While all this is going on, we have are having the big drought noted above. As is rather obvious from the front cover, the drought doesn't last long. Not too surprisingly Mitchell sees it coming and is able to warn his clients of the coming doom, and oddly enough, they believe him and take necessary actions. But Mitchell, and Jane, a young lady coworker, are not allowed by their evil boss, Mr. Charnoble, to get out of New York and are caught up with all the flooding.
From there we get an at times humorous, never particularly frightening escape from New York scenario. The story continues on from there with a number of interesting, but not very direct, comments on reality, disasters, the meaning of life, etc. Neither Elsa, nor Mitchells differing scenarios make too much difference in the eventual outcome of the novel, and for reasons that are a little unclear, they come to almost switch life styles and view points on what constitutes a coherent life strategy. Poor Jane, gets drag along for the ride, but with her practical, mercantile disposition, she seems to come closest to getting what she wants in the end.

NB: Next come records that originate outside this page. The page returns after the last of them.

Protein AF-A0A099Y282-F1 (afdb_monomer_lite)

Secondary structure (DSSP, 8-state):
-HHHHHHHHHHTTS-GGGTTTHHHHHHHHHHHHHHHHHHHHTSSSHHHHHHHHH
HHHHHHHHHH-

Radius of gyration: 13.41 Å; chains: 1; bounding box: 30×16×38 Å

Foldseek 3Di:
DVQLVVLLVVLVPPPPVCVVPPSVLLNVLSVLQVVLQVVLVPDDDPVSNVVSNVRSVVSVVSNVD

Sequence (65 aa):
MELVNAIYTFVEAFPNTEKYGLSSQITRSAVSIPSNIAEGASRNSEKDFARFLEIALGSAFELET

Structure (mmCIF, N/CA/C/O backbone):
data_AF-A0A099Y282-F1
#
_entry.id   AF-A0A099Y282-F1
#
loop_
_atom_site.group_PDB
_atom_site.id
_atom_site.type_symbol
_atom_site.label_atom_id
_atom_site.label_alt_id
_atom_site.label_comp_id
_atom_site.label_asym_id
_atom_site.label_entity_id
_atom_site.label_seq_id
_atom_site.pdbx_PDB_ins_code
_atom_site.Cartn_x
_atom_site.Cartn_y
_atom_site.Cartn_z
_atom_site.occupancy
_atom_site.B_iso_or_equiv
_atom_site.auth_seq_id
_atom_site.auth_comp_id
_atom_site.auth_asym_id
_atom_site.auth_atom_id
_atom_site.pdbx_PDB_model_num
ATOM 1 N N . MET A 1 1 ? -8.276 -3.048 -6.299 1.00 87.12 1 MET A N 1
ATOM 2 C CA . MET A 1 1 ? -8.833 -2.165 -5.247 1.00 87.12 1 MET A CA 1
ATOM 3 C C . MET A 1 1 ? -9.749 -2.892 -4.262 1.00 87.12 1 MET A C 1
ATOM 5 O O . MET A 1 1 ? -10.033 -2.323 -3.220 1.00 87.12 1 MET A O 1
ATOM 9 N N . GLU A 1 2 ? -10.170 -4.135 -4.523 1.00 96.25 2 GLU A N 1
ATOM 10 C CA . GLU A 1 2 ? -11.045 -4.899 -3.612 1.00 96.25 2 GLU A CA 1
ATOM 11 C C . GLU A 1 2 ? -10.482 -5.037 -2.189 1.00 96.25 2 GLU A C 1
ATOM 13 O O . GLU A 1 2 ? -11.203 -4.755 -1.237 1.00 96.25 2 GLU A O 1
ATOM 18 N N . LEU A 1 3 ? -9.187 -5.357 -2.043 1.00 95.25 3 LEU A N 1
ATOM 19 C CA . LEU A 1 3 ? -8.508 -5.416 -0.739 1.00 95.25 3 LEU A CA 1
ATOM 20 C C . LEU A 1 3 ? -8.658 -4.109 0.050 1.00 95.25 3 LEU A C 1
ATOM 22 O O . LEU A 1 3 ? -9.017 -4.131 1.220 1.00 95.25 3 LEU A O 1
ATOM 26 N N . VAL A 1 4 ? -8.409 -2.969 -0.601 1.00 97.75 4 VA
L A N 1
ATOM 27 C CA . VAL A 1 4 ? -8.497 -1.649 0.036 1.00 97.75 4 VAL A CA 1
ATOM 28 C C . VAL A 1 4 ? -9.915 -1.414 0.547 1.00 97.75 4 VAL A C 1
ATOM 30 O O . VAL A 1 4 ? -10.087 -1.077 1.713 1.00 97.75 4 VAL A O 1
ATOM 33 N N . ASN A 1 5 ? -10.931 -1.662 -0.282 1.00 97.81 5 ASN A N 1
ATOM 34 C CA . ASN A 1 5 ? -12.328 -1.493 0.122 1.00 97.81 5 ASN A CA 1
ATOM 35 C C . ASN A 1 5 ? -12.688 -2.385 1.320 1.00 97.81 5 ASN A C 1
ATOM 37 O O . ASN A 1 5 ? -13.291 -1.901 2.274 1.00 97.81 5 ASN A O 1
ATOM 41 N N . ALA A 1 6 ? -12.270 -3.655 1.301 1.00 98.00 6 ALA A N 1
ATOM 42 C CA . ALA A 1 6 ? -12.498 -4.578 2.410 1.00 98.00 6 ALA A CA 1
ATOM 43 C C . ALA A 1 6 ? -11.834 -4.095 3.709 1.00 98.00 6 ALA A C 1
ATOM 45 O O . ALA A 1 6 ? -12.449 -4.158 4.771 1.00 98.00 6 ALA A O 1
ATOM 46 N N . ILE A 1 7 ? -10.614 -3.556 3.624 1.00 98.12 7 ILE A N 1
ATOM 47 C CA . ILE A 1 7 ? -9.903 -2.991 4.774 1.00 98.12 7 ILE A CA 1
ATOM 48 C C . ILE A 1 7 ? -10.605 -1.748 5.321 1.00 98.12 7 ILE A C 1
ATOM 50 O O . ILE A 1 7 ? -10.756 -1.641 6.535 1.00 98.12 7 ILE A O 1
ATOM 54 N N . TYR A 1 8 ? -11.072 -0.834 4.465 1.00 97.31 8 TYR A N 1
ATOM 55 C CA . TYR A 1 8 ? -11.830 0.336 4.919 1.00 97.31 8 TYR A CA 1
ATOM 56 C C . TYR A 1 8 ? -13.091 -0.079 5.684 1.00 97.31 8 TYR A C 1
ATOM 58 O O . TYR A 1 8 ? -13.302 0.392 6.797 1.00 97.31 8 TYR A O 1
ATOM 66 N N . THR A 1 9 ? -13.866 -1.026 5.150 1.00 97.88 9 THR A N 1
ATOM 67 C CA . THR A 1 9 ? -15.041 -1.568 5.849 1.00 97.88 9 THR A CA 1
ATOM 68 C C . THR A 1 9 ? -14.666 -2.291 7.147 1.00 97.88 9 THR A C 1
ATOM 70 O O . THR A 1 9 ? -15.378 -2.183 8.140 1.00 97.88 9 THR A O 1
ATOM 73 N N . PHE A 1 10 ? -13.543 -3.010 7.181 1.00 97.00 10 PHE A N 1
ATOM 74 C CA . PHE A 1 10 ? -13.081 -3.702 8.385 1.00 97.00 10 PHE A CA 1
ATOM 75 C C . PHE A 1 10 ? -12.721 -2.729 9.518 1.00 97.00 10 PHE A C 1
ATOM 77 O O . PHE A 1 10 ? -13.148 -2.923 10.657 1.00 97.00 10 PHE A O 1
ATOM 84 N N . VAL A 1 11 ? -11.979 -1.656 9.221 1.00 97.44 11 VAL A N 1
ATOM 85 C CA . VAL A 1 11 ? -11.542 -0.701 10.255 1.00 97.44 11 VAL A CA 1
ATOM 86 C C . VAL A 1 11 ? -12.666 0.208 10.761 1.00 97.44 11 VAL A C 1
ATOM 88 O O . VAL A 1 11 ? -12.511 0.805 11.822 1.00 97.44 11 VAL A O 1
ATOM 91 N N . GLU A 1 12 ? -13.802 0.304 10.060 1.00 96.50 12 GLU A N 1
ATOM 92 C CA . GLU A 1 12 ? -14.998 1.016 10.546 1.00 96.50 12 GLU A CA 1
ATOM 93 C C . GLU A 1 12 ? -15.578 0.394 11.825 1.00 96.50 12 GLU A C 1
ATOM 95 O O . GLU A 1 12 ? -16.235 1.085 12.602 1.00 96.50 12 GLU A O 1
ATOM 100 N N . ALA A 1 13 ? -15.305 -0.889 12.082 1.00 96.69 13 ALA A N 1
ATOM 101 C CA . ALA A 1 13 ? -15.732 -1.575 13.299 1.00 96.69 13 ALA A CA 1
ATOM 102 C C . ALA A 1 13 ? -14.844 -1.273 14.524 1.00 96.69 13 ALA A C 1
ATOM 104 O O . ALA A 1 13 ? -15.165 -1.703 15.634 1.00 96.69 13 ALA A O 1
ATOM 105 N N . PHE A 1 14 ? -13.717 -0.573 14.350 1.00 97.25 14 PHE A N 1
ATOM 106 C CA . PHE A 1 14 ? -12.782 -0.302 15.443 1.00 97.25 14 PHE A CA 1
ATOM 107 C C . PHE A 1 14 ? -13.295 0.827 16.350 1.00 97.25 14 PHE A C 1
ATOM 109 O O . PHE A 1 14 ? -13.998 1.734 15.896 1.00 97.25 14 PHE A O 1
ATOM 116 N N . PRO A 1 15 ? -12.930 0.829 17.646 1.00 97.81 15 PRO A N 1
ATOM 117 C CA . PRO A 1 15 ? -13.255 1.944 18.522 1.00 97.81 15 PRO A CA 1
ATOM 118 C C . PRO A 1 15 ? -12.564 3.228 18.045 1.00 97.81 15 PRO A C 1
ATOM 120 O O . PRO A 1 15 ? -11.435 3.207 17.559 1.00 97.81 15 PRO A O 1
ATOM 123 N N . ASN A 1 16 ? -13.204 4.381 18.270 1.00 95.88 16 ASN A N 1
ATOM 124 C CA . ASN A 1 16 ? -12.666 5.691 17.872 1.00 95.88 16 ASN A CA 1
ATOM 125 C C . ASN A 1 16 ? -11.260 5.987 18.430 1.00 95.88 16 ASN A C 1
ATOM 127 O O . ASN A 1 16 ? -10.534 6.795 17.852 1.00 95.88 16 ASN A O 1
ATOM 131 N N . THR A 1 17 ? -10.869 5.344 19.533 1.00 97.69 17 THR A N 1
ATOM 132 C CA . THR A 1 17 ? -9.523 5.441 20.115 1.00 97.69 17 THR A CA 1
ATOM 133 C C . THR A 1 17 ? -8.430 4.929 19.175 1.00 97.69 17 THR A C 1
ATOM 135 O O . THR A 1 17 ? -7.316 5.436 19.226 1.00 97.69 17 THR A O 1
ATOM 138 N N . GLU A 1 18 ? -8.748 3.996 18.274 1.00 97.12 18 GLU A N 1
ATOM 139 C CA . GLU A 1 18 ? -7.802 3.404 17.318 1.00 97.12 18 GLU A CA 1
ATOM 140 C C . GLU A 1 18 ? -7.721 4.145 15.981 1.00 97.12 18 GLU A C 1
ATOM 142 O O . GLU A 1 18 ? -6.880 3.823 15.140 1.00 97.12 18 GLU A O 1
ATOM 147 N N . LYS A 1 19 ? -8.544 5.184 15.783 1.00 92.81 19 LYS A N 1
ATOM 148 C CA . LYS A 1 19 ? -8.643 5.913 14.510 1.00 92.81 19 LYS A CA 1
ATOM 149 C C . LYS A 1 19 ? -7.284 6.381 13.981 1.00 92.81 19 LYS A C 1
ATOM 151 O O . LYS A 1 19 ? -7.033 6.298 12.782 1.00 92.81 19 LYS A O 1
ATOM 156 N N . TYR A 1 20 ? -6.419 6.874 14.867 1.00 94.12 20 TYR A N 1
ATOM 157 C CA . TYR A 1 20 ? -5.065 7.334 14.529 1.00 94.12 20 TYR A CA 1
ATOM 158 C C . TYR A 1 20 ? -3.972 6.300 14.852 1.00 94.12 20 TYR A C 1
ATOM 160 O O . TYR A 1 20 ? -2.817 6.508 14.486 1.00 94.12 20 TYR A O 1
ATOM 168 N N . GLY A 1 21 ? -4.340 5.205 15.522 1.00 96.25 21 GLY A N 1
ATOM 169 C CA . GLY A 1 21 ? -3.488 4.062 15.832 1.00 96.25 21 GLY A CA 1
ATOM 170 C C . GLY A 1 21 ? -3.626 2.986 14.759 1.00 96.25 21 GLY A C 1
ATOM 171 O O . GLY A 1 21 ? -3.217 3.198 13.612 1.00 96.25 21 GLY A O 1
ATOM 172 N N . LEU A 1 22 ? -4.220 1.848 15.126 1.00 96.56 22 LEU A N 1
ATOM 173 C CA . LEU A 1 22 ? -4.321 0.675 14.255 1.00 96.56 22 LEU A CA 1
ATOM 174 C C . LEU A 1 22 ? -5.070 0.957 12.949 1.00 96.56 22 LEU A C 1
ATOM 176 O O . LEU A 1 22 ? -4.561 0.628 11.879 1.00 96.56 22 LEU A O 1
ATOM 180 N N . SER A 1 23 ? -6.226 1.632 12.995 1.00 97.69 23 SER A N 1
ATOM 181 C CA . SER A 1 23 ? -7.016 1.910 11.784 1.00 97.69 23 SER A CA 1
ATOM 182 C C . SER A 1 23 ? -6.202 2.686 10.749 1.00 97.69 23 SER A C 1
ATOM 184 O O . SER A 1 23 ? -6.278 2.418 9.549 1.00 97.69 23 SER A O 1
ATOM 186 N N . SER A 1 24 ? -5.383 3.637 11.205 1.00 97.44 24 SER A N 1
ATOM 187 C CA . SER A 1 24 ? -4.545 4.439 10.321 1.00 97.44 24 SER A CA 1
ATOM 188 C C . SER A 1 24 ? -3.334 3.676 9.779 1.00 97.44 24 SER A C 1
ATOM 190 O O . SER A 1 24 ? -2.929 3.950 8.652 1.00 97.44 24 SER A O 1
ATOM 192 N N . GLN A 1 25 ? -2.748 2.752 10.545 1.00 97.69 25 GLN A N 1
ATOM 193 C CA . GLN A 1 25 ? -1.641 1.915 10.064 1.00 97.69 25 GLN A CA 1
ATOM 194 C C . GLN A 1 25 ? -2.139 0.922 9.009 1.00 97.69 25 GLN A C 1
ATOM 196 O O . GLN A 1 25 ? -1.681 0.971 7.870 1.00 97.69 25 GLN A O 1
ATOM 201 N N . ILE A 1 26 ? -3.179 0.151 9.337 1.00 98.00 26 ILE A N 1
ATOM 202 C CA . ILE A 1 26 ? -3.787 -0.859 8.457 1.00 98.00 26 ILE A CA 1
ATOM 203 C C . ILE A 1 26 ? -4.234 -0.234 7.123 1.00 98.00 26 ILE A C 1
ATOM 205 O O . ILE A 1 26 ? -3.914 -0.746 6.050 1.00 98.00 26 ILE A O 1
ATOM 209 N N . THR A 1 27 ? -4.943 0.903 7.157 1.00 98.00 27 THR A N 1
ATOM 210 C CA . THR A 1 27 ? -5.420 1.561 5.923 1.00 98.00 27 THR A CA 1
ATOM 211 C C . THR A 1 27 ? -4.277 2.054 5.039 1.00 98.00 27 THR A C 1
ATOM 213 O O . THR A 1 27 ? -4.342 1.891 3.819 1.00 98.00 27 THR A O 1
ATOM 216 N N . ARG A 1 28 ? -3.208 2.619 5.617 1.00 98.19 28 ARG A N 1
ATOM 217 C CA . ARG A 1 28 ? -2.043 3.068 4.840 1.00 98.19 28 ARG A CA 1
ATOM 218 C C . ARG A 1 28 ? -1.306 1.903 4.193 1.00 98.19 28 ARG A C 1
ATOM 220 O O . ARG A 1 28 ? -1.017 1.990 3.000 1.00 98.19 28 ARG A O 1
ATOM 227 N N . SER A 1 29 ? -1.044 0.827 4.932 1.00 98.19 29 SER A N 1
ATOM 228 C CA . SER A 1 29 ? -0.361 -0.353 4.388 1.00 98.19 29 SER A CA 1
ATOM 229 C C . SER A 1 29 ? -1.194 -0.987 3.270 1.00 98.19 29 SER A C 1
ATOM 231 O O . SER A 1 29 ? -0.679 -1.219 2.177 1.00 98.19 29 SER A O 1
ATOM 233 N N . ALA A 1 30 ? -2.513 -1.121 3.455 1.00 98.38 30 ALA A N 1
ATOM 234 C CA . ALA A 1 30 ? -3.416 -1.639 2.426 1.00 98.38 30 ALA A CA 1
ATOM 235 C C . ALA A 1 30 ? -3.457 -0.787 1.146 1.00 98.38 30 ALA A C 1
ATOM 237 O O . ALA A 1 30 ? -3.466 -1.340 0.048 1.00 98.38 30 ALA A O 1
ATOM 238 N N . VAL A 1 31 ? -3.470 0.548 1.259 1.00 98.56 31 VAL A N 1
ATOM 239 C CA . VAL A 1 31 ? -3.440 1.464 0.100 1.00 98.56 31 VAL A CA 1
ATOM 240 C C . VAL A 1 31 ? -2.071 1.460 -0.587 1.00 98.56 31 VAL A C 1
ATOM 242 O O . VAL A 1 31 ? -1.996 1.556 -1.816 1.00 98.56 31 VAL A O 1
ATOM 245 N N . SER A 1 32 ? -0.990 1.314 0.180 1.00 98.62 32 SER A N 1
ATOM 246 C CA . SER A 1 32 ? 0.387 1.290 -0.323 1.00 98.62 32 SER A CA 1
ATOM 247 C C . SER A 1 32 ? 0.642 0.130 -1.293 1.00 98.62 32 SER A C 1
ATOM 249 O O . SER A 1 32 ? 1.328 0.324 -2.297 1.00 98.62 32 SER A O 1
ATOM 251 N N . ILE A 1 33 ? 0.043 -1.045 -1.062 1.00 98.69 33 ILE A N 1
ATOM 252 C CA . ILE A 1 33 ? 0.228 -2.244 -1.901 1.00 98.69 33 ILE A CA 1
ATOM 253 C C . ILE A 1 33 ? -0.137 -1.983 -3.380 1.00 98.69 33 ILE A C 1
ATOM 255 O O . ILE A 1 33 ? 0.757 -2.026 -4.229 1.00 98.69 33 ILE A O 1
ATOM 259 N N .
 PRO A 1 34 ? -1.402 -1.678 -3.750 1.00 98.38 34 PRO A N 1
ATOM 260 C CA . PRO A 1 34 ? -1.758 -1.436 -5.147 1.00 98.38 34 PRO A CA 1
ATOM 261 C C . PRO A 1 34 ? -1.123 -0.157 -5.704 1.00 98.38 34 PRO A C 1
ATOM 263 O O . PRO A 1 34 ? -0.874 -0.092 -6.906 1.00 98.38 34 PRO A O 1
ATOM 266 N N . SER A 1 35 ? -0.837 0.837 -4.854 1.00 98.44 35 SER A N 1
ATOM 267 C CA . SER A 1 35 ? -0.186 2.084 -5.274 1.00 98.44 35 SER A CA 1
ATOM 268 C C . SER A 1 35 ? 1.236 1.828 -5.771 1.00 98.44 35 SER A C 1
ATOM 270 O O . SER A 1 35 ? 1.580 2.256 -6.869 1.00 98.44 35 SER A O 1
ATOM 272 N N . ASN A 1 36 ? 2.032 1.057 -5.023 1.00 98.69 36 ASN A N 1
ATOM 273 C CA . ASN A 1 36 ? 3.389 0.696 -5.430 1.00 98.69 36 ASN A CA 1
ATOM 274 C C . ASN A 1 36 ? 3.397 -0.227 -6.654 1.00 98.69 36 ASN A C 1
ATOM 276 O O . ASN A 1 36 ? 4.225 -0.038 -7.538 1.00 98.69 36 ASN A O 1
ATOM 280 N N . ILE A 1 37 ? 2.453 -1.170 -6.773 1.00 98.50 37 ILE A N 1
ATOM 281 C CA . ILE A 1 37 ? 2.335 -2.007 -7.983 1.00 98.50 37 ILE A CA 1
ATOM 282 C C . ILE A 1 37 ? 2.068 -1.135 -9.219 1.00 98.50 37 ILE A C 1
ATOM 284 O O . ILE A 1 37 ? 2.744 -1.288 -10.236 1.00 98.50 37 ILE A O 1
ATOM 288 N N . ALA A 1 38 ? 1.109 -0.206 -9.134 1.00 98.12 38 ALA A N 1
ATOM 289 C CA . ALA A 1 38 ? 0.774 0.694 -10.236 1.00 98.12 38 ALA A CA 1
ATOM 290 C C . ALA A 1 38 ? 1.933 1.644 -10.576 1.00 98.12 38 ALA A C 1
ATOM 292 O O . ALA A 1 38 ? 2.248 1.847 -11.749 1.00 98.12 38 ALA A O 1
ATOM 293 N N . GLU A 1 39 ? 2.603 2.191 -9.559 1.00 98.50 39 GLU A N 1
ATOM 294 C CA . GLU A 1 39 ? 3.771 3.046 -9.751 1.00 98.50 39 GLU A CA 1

Did I like it? It was interesting. At 306 pages, it read fairly quickly. Not a page turner through most of the length, but with enough odd little bits of wisdom and anecdotes to keep it interesting. The various back and forth swings in character actions through the book do make for some confusion, and based on the information on hand, it seems like many of the characters are prime candidates for being swept away by some future hurricane. In net, I would give it a qualified recommendation.
We now come to our two descriptive (not qualitative) ratings: 1 to 7 with 4 the mid-point and 7 high. Realism does not include the cause of the collapse or apocalypse, but is otherwise an assessment of how close to today's world is the setting. Could you imagine your friends, or families living through the situation. Readability is not literary merits, but literally how quick and painless of a read.

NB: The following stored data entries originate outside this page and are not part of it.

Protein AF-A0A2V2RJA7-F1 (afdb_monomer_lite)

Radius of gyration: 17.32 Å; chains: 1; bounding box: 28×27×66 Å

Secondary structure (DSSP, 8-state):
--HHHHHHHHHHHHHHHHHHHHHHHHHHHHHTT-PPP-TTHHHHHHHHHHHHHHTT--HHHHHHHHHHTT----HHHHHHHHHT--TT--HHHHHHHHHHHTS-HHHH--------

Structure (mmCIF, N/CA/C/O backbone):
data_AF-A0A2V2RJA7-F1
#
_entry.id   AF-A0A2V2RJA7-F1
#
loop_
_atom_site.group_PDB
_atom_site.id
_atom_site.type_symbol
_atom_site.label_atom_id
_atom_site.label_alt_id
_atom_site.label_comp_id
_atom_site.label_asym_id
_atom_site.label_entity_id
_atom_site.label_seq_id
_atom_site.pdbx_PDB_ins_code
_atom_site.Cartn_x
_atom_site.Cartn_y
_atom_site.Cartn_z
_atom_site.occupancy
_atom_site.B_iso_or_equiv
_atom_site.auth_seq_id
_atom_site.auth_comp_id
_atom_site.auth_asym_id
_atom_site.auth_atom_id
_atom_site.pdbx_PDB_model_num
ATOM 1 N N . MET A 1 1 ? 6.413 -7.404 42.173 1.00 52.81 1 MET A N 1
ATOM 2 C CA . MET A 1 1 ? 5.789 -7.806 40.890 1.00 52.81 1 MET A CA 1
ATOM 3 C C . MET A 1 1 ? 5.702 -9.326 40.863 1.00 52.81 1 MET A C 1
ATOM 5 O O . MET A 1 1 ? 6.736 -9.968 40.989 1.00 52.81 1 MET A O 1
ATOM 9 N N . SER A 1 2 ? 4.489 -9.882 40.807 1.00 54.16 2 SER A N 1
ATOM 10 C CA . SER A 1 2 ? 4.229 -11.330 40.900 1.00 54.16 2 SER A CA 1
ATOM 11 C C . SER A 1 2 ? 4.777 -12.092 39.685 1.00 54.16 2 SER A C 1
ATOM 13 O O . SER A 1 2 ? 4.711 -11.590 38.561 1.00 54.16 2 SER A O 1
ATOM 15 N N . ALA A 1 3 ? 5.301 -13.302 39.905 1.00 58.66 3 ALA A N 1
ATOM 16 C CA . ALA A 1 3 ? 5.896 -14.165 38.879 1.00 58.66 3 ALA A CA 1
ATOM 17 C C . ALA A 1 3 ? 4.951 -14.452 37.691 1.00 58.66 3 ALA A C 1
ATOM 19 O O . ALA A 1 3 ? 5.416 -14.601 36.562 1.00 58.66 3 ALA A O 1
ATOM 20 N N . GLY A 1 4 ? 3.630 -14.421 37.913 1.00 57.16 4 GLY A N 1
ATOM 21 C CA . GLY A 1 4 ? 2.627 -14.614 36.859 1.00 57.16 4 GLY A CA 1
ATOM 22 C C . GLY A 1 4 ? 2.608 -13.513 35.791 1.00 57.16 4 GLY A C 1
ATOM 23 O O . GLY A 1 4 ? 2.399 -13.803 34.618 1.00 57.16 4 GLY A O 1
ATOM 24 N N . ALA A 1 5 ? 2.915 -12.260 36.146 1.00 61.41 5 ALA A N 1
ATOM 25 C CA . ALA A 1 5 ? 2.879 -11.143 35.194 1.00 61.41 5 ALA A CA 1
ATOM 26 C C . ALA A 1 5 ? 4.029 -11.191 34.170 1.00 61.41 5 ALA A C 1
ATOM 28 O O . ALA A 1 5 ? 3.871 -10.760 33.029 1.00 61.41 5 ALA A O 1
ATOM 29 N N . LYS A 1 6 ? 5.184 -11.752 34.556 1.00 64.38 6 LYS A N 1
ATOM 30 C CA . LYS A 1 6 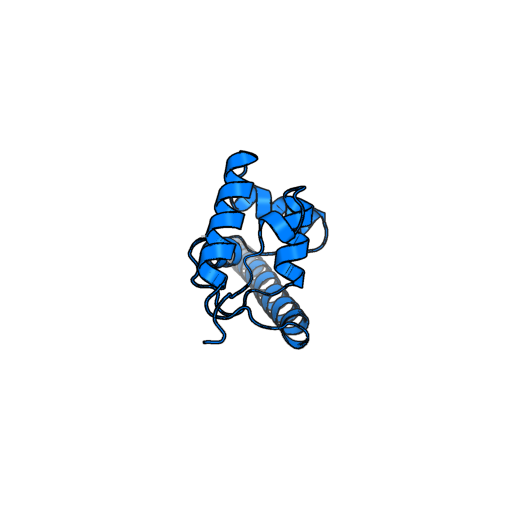? 6.316 -11.956 33.637 1.00 64.38 6 LYS A CA 1
ATOM 31 C C . LYS A 1 6 ? 6.038 -13.085 32.645 1.00 64.38 6 LYS A C 1
ATOM 33 O O . LYS A 1 6 ? 6.384 -12.950 31.478 1.00 64.38 6 LYS A O 1
ATOM 38 N N . ALA A 1 7 ? 5.381 -14.157 33.091 1.00 65.56 7 ALA A N 1
ATOM 39 C CA . ALA A 1 7 ? 5.035 -15.292 32.236 1.00 65.56 7 ALA A CA 1
ATOM 40 C C . ALA A 1 7 ? 4.032 -14.906 31.135 1.00 65.56 7 ALA A C 1
ATOM 42 O O . ALA A 1 7 ? 4.224 -15.280 29.981 1.00 65.56 7 ALA A O 1
ATOM 43 N N . VAL A 1 8 ? 3.022 -14.095 31.473 1.00 68.75 8 VAL A N 1
ATOM 44 C CA . VAL A 1 8 ? 2.032 -13.595 30.502 1.00 68.75 8 VAL A CA 1
ATOM 45 C C . VAL A 1 8 ? 2.685 -12.686 29.460 1.00 68.75 8 VAL A C 1
ATOM 47 O O . VAL A 1 8 ? 2.442 -12.855 28.270 1.00 68.75 8 VAL A O 1
ATOM 50 N N . LYS A 1 9 ? 3.576 -11.777 29.877 1.00 68.19 9 LYS A N 1
ATOM 51 C CA . LYS A 1 9 ? 4.273 -10.873 28.950 1.00 68.19 9 LYS A CA 1
ATOM 52 C C . LYS A 1 9 ? 5.199 -11.615 27.980 1.00 68.19 9 LYS A C 1
ATOM 54 O O . LYS A 1 9 ? 5.221 -11.291 26.802 1.00 68.19 9 LYS A O 1
ATOM 59 N N . VAL A 1 10 ? 5.905 -12.645 28.450 1.00 69.69 10 VAL A N 1
ATOM 60 C CA . VAL A 1 10 ? 6.757 -13.492 27.594 1.00 69.69 10 VAL A CA 1
ATOM 61 C C . VAL A 1 10 ? 5.927 -14.275 26.574 1.00 69.69 10 VAL A C 1
ATOM 63 O O . VAL A 1 10 ? 6.347 -14.413 25.430 1.00 69.69 10 VAL A O 1
ATOM 66 N N . TRP A 1 11 ? 4.745 -14.759 26.962 1.00 65.12 11 TRP A N 1
ATOM 67 C CA . TRP A 1 11 ? 3.820 -15.415 26.035 1.00 65.12 11 TRP A CA 1
ATOM 68 C C . TRP A 1 11 ? 3.276 -14.450 24.981 1.00 65.12 11 TRP A C 1
ATOM 70 O O . TRP A 1 11 ? 3.225 -14.793 23.804 1.00 65.12 11 TRP A O 1
ATOM 80 N N . GLN A 1 12 ? 2.926 -13.232 25.390 1.00 59.94 12 GLN A N 1
ATOM 81 C CA . GLN A 1 12 ? 2.390 -12.209 24.497 1.00 59.94 12 GLN A CA 1
ATOM 82 C C . GLN A 1 12 ? 3.448 -11.699 23.503 1.00 59.94 12 GLN A C 1
ATOM 84 O O . GLN A 1 12 ? 3.173 -11.615 22.310 1.00 59.94 12 GLN A O 1
ATOM 89 N N . ASP A 1 13 ? 4.680 -11.459 23.965 1.00 58.91 13 ASP A N 1
ATOM 90 C CA . ASP A 1 13 ? 5.806 -11.069 23.105 1.00 58.91 13 ASP A CA 1
ATOM 91 C C . ASP A 1 13 ? 6.206 -12.194 22.133 1.00 58.91 13 ASP A C 1
ATOM 93 O O . ASP A 1 13 ? 6.639 -11.917 21.014 1.00 58.91 13 ASP A O 1
ATOM 97 N N . ARG A 1 14 ? 6.049 -13.468 22.531 1.00 46.84 14 ARG A N 1
ATOM 98 C CA . ARG A 1 14 ? 6.299 -14.626 21.658 1.00 46.84 14 ARG A CA 1
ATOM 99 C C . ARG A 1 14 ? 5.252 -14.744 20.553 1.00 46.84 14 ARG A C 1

Realism isn't really there. He notes that he did a lot of research on worst case scenarios, but after the 2004 Tsunamis and Katrina, of the world's coast-bound people, only a New Yorker, would be surprised by the worst-case scenarios. Much like J.G. Ballard, who he notes as an influence, direct realism is not the main point: the point is reaching a higher realism through satire. There is a fair amount of poking fun, and humor, and much of the entire affair has a light breeziness to it that makes it difficult to take seriously in the immediate danger sense. So when we see that the idyllic back woods of Main have descended into some sort of Hobbesian hell, it is not a Heart of Darkness moment where we are paralyzed by "the horror". It does bring a number of valid points about what people, and life in general, are actually like in a real-world crises so I will give it a relatively high mark for a satire: a 3.
Readability is a little harder. It is light and breezy. It moves along well. But it is difficult figure out what the point of all of this is. None of the solutions, recommendations, proposed within the novel seem work really well. If you stay on the coast your swamped. If you go rustic, and live in the back woods, the pampered, terrified hordes fleeing the disaster will find and you swamp you in a different fashion. Still, if you ignore the confusion towards deeper meanings I think you can get to a literary 5.